Pama, l’azienda torna ad assumere grazie a ricerca, nuovi prodotti e mercati

Oggi la visita del vicepresidente Alessandro Olivi alla sede di Rovereto dell’azienda leader nelle produzione di macchine utensili
A due anni di distanza, il vicepresidente e assessore provinciale allo sviluppo economico e al lavoro, Alessandro Olivi, torna a fare visita alla Pama di Rovereto, leader mondiale nella produzione di macchine utensili. Il clima e le prospettive sono cambiate. L’azienda, come ha confermato il presidente di Pama Ettore Batisti, è tornata a crescere con un piano di 30 nuove assunzioni. “In Trentino - sottolinea l’assessore Olivi -, e in particolare a Rovereto, si sta sviluppando un distretto di eccellenze nel campo della meccatronica che, ne sono certo, nei prossimi anni garantirà ricadute importanti sul territorio con lo sviluppo di altre realtà produttive collegate a questa filiera. Pama è una di queste eccellenze perché grazie alla qualità del prodotto e alla forte propensione all’innovazione e ricerca, ha saputo offrire le risposte e gli investimenti adeguati pur in un contesto di mercato fortemente condizionato dalla crisi mondiale”. Altro aspetto evidenziato da Olivi è la scuola di formazione interna a Pama: “Ho esortato l’azienda ad accelerare. Questo è il momento per cambiare passo e capitalizzare gli sforzi compiuti fino ad ora. Pama ha introdotto nuove esperienze e pratiche in azienda, investendo sulla formazione. La scuola interna, esempio di formazione tra la scuola e il lavoro, - ha concluso Olivi - garantisce un’ulteriore specializzazione a giovani che sono destinati, come confermano i dati, a rimanere in Pama con le giuste professionalità”.

L’incontro di questa mattina a Rovereto tra il vicepresidente ed assessore provinciale allo sviluppo economico, Alessandro Olivi, e i vertici di Pama, rappresentati dal presidente Ettore Batisti, è stata l’occasione per fare il punto sulla fase di sviluppo dell’azienda.

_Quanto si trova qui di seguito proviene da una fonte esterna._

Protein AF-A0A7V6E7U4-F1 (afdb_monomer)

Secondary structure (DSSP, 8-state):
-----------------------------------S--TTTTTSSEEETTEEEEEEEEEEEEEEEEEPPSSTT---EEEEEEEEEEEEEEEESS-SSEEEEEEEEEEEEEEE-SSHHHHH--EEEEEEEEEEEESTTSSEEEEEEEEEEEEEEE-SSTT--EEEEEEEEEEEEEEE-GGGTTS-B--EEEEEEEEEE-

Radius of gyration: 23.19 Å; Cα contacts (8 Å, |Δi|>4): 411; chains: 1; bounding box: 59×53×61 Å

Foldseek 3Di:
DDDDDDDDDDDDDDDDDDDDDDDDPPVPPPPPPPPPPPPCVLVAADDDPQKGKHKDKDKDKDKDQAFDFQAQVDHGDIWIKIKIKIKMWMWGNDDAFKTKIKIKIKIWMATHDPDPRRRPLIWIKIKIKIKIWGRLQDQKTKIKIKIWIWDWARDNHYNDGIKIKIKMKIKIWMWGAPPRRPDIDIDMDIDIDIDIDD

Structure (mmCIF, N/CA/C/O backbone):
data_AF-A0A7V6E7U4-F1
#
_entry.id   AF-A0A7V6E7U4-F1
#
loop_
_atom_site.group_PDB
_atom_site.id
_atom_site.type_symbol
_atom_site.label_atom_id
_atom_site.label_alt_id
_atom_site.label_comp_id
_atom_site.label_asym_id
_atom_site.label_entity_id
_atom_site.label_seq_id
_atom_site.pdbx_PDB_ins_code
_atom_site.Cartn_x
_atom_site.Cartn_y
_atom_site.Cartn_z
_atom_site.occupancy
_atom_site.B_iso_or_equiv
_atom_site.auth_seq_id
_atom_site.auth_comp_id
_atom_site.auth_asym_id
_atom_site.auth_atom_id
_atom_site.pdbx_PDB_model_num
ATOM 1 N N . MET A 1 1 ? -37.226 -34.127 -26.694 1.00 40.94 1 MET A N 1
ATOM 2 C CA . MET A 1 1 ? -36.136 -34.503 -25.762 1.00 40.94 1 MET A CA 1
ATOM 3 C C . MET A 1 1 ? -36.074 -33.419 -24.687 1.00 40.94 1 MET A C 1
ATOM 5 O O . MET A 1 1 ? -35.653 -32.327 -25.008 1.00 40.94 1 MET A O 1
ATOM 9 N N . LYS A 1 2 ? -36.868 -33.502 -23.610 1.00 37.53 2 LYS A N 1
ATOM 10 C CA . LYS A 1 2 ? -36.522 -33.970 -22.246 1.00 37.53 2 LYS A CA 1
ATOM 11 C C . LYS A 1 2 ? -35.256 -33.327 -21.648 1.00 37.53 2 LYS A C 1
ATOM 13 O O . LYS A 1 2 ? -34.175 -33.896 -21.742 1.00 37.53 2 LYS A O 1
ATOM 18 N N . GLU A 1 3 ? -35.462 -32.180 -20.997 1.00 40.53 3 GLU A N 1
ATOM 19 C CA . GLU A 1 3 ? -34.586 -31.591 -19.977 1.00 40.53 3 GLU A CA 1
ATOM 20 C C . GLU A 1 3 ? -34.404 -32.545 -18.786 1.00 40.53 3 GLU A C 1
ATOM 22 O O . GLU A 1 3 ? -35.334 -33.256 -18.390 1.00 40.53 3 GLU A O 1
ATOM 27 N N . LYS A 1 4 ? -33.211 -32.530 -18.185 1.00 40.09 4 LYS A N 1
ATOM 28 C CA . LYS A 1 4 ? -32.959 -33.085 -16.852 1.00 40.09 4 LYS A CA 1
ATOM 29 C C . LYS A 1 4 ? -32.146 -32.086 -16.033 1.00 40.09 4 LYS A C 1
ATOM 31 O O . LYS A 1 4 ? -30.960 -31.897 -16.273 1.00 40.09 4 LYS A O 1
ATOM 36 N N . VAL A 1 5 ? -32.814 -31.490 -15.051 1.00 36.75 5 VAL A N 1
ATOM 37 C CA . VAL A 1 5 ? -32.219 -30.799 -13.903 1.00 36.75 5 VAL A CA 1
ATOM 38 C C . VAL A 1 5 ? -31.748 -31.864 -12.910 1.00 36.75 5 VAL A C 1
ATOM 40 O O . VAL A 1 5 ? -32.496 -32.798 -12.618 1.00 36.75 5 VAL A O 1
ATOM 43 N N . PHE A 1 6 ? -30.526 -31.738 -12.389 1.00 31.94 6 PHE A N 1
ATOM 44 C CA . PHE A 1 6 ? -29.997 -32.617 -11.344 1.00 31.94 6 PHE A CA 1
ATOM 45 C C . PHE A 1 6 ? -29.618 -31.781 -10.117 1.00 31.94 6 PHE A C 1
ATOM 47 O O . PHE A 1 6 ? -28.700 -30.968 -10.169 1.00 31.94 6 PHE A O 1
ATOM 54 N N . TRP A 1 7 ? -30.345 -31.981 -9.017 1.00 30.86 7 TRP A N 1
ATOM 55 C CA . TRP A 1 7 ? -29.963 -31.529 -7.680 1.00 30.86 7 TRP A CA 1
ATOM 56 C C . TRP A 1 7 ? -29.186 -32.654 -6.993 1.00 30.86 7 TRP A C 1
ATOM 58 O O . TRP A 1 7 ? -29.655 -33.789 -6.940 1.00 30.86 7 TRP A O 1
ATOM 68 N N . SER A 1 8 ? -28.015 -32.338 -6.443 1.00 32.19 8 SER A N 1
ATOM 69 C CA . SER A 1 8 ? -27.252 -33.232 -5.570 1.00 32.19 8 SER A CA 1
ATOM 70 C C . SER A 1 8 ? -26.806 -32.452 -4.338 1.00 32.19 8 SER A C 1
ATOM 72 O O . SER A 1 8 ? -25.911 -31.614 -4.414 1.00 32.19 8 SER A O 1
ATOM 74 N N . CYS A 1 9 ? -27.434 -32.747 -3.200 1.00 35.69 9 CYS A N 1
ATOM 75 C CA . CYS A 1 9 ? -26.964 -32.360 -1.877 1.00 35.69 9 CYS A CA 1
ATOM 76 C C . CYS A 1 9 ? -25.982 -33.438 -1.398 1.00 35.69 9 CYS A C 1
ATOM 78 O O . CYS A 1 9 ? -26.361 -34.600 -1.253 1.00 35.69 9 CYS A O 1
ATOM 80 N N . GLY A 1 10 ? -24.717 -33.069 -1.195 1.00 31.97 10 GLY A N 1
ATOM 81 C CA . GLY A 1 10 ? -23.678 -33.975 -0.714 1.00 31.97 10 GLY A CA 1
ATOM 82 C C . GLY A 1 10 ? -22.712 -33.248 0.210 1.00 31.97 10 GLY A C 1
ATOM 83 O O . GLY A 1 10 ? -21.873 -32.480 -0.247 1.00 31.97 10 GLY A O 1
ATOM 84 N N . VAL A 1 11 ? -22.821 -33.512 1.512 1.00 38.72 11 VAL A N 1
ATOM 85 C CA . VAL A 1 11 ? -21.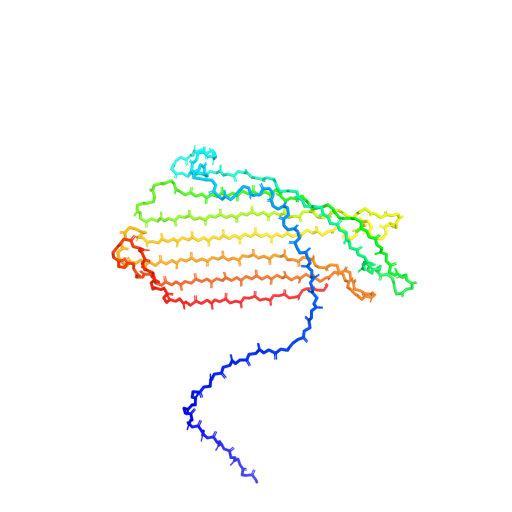794 -33.174 2.502 1.00 38.72 11 VAL A CA 1
ATOM 86 C C . VAL A 1 11 ? -20.613 -34.119 2.289 1.00 38.72 11 VAL A C 1
ATOM 88 O O . VAL A 1 11 ? -20.775 -35.338 2.369 1.00 38.72 11 VAL A O 1
ATOM 91 N N . ARG A 1 12 ? -19.422 -33.573 2.019 1.00 30.34 12 ARG A N 1
ATOM 92 C CA . ARG A 1 12 ? -18.158 -34.319 2.054 1.00 30.34 12 ARG A CA 1
ATOM 93 C C . ARG A 1 12 ? -17.067 -33.483 2.716 1.00 30.34 12 ARG A C 1
ATOM 95 O O . ARG A 1 12 ? -16.678 -32.437 2.210 1.00 30.34 12 ARG A O 1
ATOM 102 N N . LEU A 1 13 ? -16.584 -33.989 3.847 1.00 34.81 13 LEU A N 1
ATOM 103 C CA . LEU A 1 13 ? -15.323 -33.603 4.469 1.00 34.81 13 LEU A CA 1
ATOM 104 C C . LEU A 1 13 ? -14.191 -34.030 3.519 1.00 34.81 13 LEU A C 1
ATOM 106 O O . LEU A 1 13 ? -14.083 -35.216 3.209 1.00 34.81 13 LEU A O 1
ATOM 110 N N . PHE A 1 14 ? -13.363 -33.094 3.061 1.00 26.42 14 PHE A N 1
ATOM 111 C CA . PHE A 1 14 ? -12.138 -33.405 2.327 1.00 26.42 14 PHE A CA 1
ATOM 112 C C . PHE A 1 14 ? -10.964 -32.665 2.957 1.00 26.42 14 PHE A C 1
ATOM 114 O O . PHE A 1 14 ? -10.940 -31.439 3.025 1.00 26.42 14 PHE A O 1
ATOM 121 N N . TRP A 1 15 ? -9.985 -33.446 3.405 1.00 28.73 15 TRP A N 1
ATOM 122 C CA . TRP A 1 15 ? -8.626 -32.984 3.626 1.00 28.73 15 TRP A CA 1
ATOM 123 C C . TRP A 1 15 ? -8.024 -32.631 2.270 1.00 28.73 15 TRP A C 1
ATOM 125 O O . TRP A 1 15 ? -7.992 -33.471 1.372 1.00 28.73 15 TRP A O 1
ATOM 135 N N . VAL A 1 16 ? -7.544 -31.401 2.122 1.00 25.59 16 VAL A N 1
ATOM 136 C CA . VAL A 1 16 ? -6.763 -30.991 0.958 1.00 25.59 16 VAL A CA 1
ATOM 137 C C . VAL A 1 16 ? -5.308 -30.899 1.402 1.00 25.59 16 VAL A C 1
ATOM 139 O O . VAL A 1 16 ? -4.875 -29.912 1.987 1.00 25.59 16 VAL A O 1
ATOM 142 N N . VAL A 1 17 ? -4.568 -31.979 1.150 1.00 32.25 17 VAL A N 1
ATOM 143 C CA . VAL A 1 17 ? -3.110 -31.944 1.023 1.00 32.25 17 VAL A CA 1
ATOM 144 C C . VAL A 1 17 ? -2.832 -31.614 -0.440 1.00 32.25 17 VAL A C 1
ATOM 146 O O . VAL A 1 17 ? -3.135 -32.423 -1.315 1.00 32.25 17 VAL A O 1
ATOM 149 N N . VAL A 1 18 ? -2.281 -30.430 -0.709 1.00 26.42 18 VAL A N 1
ATOM 150 C CA . VAL A 1 18 ? -1.677 -30.102 -2.007 1.00 26.42 18 VAL A CA 1
ATOM 151 C C . VAL A 1 18 ? -0.170 -30.139 -1.814 1.00 26.42 18 VAL A C 1
ATOM 153 O O . VAL A 1 18 ? 0.410 -29.271 -1.168 1.00 26.42 18 VAL A O 1
ATOM 156 N N . LEU A 1 19 ? 0.447 -31.178 -2.363 1.00 31.42 19 LEU A N 1
ATOM 157 C CA . LEU A 1 19 ? 1.875 -31.246 -2.636 1.00 31.42 19 LEU A CA 1
ATOM 158 C C . LEU A 1 19 ? 2.056 -31.634 -4.103 1.00 31.42 19 LEU A C 1
ATOM 160 O O . LEU A 1 19 ? 1.273 -32.425 -4.625 1.00 31.42 19 LEU A O 1
ATOM 164 N N . LEU A 1 20 ? 3.148 -31.114 -4.679 1.00 27.61 20 LEU A N 1
ATOM 165 C CA . LEU A 1 20 ? 3.597 -31.122 -6.081 1.00 27.61 20 LEU A CA 1
ATOM 166 C C . LEU A 1 20 ? 3.063 -29.914 -6.869 1.00 27.61 20 LEU A C 1
ATOM 168 O O . LEU A 1 20 ? 1.866 -29.757 -7.043 1.00 27.61 20 LEU A O 1
ATOM 172 N N . GLY A 1 21 ? 3.879 -29.005 -7.389 1.00 26.67 21 GLY A N 1
ATOM 173 C CA . GLY A 1 21 ? 5.327 -28.998 -7.558 1.00 26.67 21 GLY A CA 1
ATOM 174 C C . GLY A 1 21 ? 5.633 -28.193 -8.818 1.00 26.67 21 GLY A C 1
ATOM 175 O O . GLY A 1 21 ? 5.296 -28.625 -9.913 1.00 26.67 21 GLY A O 1
ATOM 176 N N . SER A 1 22 ? 6.224 -27.012 -8.655 1.00 29.17 22 SER A N 1
ATOM 177 C CA . SER A 1 22 ? 6.954 -26.249 -9.677 1.00 29.17 22 SER A CA 1
ATOM 178 C C . SER A 1 22 ? 7.731 -25.173 -8.928 1.00 29.17 22 SER A C 1
ATOM 180 O O . SER A 1 22 ? 7.189 -24.136 -8.554 1.00 29.17 22 SER A O 1
ATOM 182 N N . PHE A 1 23 ? 8.982 -25.494 -8.617 1.00 36.38 23 PHE A N 1
ATOM 183 C CA . PHE A 1 23 ? 9.939 -24.594 -7.995 1.00 36.38 23 PHE A CA 1
ATOM 184 C C . PHE A 1 23 ? 10.366 -23.547 -9.025 1.00 36.38 23 PHE A C 1
ATOM 186 O O . PHE A 1 23 ? 11.177 -23.832 -9.900 1.00 36.38 23 PHE A O 1
ATOM 193 N N . PHE A 1 24 ? 9.831 -2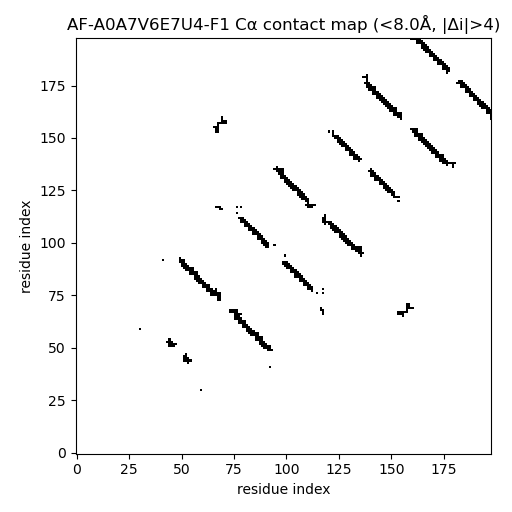2.338 -8.905 1.00 30.98 24 PHE A N 1
ATOM 194 C CA . PHE A 1 24 ? 10.555 -21.139 -9.302 1.00 30.98 24 PHE A CA 1
ATOM 195 C C . PHE A 1 24 ? 10.752 -20.319 -8.037 1.00 30.98 24 PHE A C 1
ATOM 197 O O . PHE A 1 24 ? 9.909 -19.506 -7.659 1.00 30.98 24 PHE A O 1
ATOM 204 N N . ASP A 1 25 ? 11.868 -20.591 -7.362 1.00 28.83 25 ASP A N 1
ATOM 205 C CA . ASP A 1 25 ? 12.442 -19.689 -6.374 1.00 28.83 25 ASP A CA 1
ATOM 206 C C . ASP A 1 25 ? 12.851 -18.404 -7.102 1.00 28.83 25 ASP A C 1
ATOM 208 O O . ASP A 1 25 ? 13.997 -18.218 -7.513 1.00 28.83 25 ASP A O 1
ATOM 212 N N . LEU A 1 26 ? 11.903 -17.482 -7.264 1.00 32.84 26 LEU A N 1
ATOM 213 C CA . LEU A 1 26 ? 12.263 -16.075 -7.263 1.00 32.84 26 LEU A CA 1
ATOM 214 C C . LEU A 1 26 ? 12.665 -15.766 -5.829 1.00 32.84 26 LEU A C 1
ATOM 216 O O . LEU A 1 26 ? 11.817 -15.473 -4.982 1.00 32.84 26 LEU A O 1
ATOM 220 N N . ALA A 1 27 ? 13.969 -15.868 -5.572 1.00 28.17 27 ALA A N 1
ATOM 221 C CA . ALA A 1 27 ? 14.606 -15.254 -4.426 1.00 28.17 27 ALA A CA 1
ATOM 222 C C . ALA A 1 27 ? 14.264 -13.758 -4.448 1.00 28.17 27 ALA A C 1
ATOM 224 O O . ALA A 1 27 ? 14.971 -12.939 -5.030 1.00 28.17 27 ALA A O 1
ATOM 225 N N . HIS A 1 28 ? 13.146 -13.405 -3.821 1.00 28.83 28 HIS A N 1
ATOM 226 C CA . HIS A 1 28 ? 12.855 -12.040 -3.442 1.00 28.83 28 HIS A CA 1
ATOM 227 C C . HIS A 1 28 ? 13.766 -11.754 -2.259 1.00 28.83 28 HIS A C 1
ATOM 229 O O . HIS A 1 28 ? 13.406 -11.940 -1.097 1.00 28.83 28 HIS A O 1
ATOM 235 N N . ALA A 1 29 ? 14.985 -11.321 -2.564 1.00 25.02 29 ALA A N 1
ATOM 236 C CA . ALA A 1 29 ? 15.741 -10.529 -1.623 1.00 25.02 29 ALA A CA 1
ATOM 237 C C . ALA A 1 29 ? 14.978 -9.209 -1.460 1.00 25.02 29 ALA A C 1
ATOM 239 O O . ALA A 1 29 ? 15.268 -8.214 -2.119 1.00 25.02 29 ALA A O 1
ATOM 240 N N . GLN A 1 30 ? 13.974 -9.205 -0.579 1.00 29.39 30 GLN A N 1
ATOM 241 C CA . GLN A 1 30 ? 13.520 -7.974 0.041 1.00 29.39 30 GLN A CA 1
ATOM 242 C 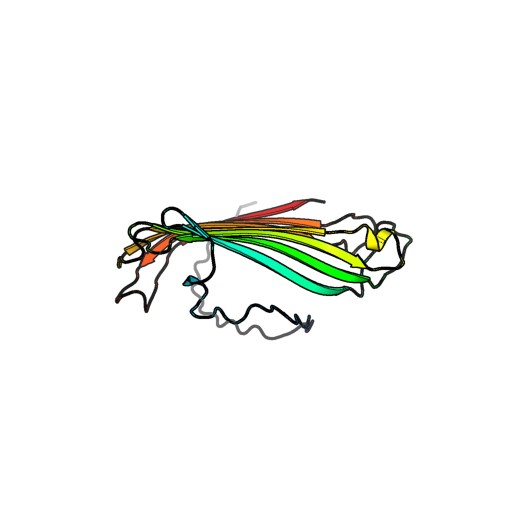C . GLN A 1 30 ? 14.691 -7.462 0.877 1.00 29.39 30 GLN A C 1
ATOM 244 O O . GLN A 1 30 ? 14.763 -7.673 2.084 1.00 29.39 30 GLN A O 1
ATOM 249 N N . VAL A 1 31 ? 15.592 -6.711 0.245 1.00 28.69 31 VAL A N 1
ATOM 250 C CA . VAL A 1 31 ? 16.318 -5.658 0.956 1.00 28.69 31 VAL A CA 1
ATOM 251 C C . VAL A 1 31 ? 15.346 -4.492 1.096 1.00 28.69 31 VAL A C 1
ATOM 253 O O . VAL A 1 31 ? 15.566 -3.376 0.638 1.00 28.69 31 VAL A O 1
ATOM 256 N N . GLY A 1 32 ? 14.223 -4.770 1.757 1.00 29.23 32 GLY A N 1
ATOM 257 C CA . GLY A 1 32 ? 13.567 -3.738 2.505 1.00 29.23 32 GLY A CA 1
ATOM 258 C C . GLY A 1 32 ? 14.561 -3.384 3.592 1.00 29.23 32 GLY A C 1
ATOM 259 O O . GLY A 1 32 ? 14.655 -4.080 4.596 1.00 29.23 32 GLY A O 1
ATOM 260 N N . LEU A 1 33 ? 15.224 -2.240 3.466 1.00 34.62 33 LEU A N 1
ATOM 261 C CA . LEU A 1 33 ? 15.617 -1.499 4.659 1.00 34.62 33 LEU A CA 1
ATOM 262 C C . LEU A 1 33 ? 14.354 -0.943 5.362 1.00 34.62 33 LEU A C 1
ATOM 264 O O . LEU A 1 33 ? 14.345 0.169 5.876 1.00 34.62 33 LEU A O 1
ATOM 268 N N . GLN A 1 34 ? 13.255 -1.703 5.375 1.00 40.44 34 GLN A N 1
ATOM 269 C CA . GLN A 1 34 ? 12.271 -1.630 6.427 1.00 40.44 34 GLN A CA 1
ATOM 270 C C . GLN A 1 34 ? 12.928 -2.340 7.594 1.00 40.44 34 GLN A C 1
ATOM 272 O O . GLN A 1 34 ? 12.883 -3.561 7.728 1.00 40.44 34 GLN A O 1
ATOM 277 N N . LEU A 1 35 ? 13.568 -1.535 8.442 1.00 41.34 35 LEU A N 1
ATOM 278 C CA . LEU A 1 35 ? 13.703 -1.906 9.839 1.00 41.34 35 LEU A CA 1
ATOM 279 C C . LEU A 1 35 ? 12.353 -2.524 10.259 1.00 41.34 35 LEU A C 1
ATOM 281 O O . LEU A 1 35 ? 11.320 -1.914 9.948 1.00 41.34 35 LEU A O 1
ATOM 285 N N . PRO A 1 36 ? 12.329 -3.723 10.879 1.00 39.16 36 PRO A N 1
ATOM 286 C CA . PRO A 1 36 ? 11.087 -4.278 11.421 1.00 39.16 36 PRO A CA 1
ATOM 287 C C . PRO A 1 36 ? 10.411 -3.157 12.201 1.00 39.16 36 PRO A C 1
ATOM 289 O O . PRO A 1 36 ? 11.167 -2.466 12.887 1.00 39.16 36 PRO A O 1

Con Pama, la Provincia autonoma di Trento ha sempre avuto un forte rapporto di collaborazione, attraverso il sostegno agli investimenti in ricerca e sviluppo. 

L’azienda ha continuato, anche e soprattutto in anni recenti caratterizzati da un ciclo economico negativo, ad investire tra il 3 e il 4 per cento del fatturato in ricerca. “Questa è la risposta che ci attendavamo - ha ribadito Olivi - perché ad una parte degli investimenti ha contribuito la Provincia autonoma di Trento”.

Il presidente di Pama, Ettore Batisti, ha confermato la ripresa di Pama, con un piano di 30 nuove assunzioni entro il 2018: “In questi anni - ha spiegato il presidente di Pama - ha abbiamo diversificato la produzione e abbiamo conquistato nuovi mercati in Europa e in Asia”. 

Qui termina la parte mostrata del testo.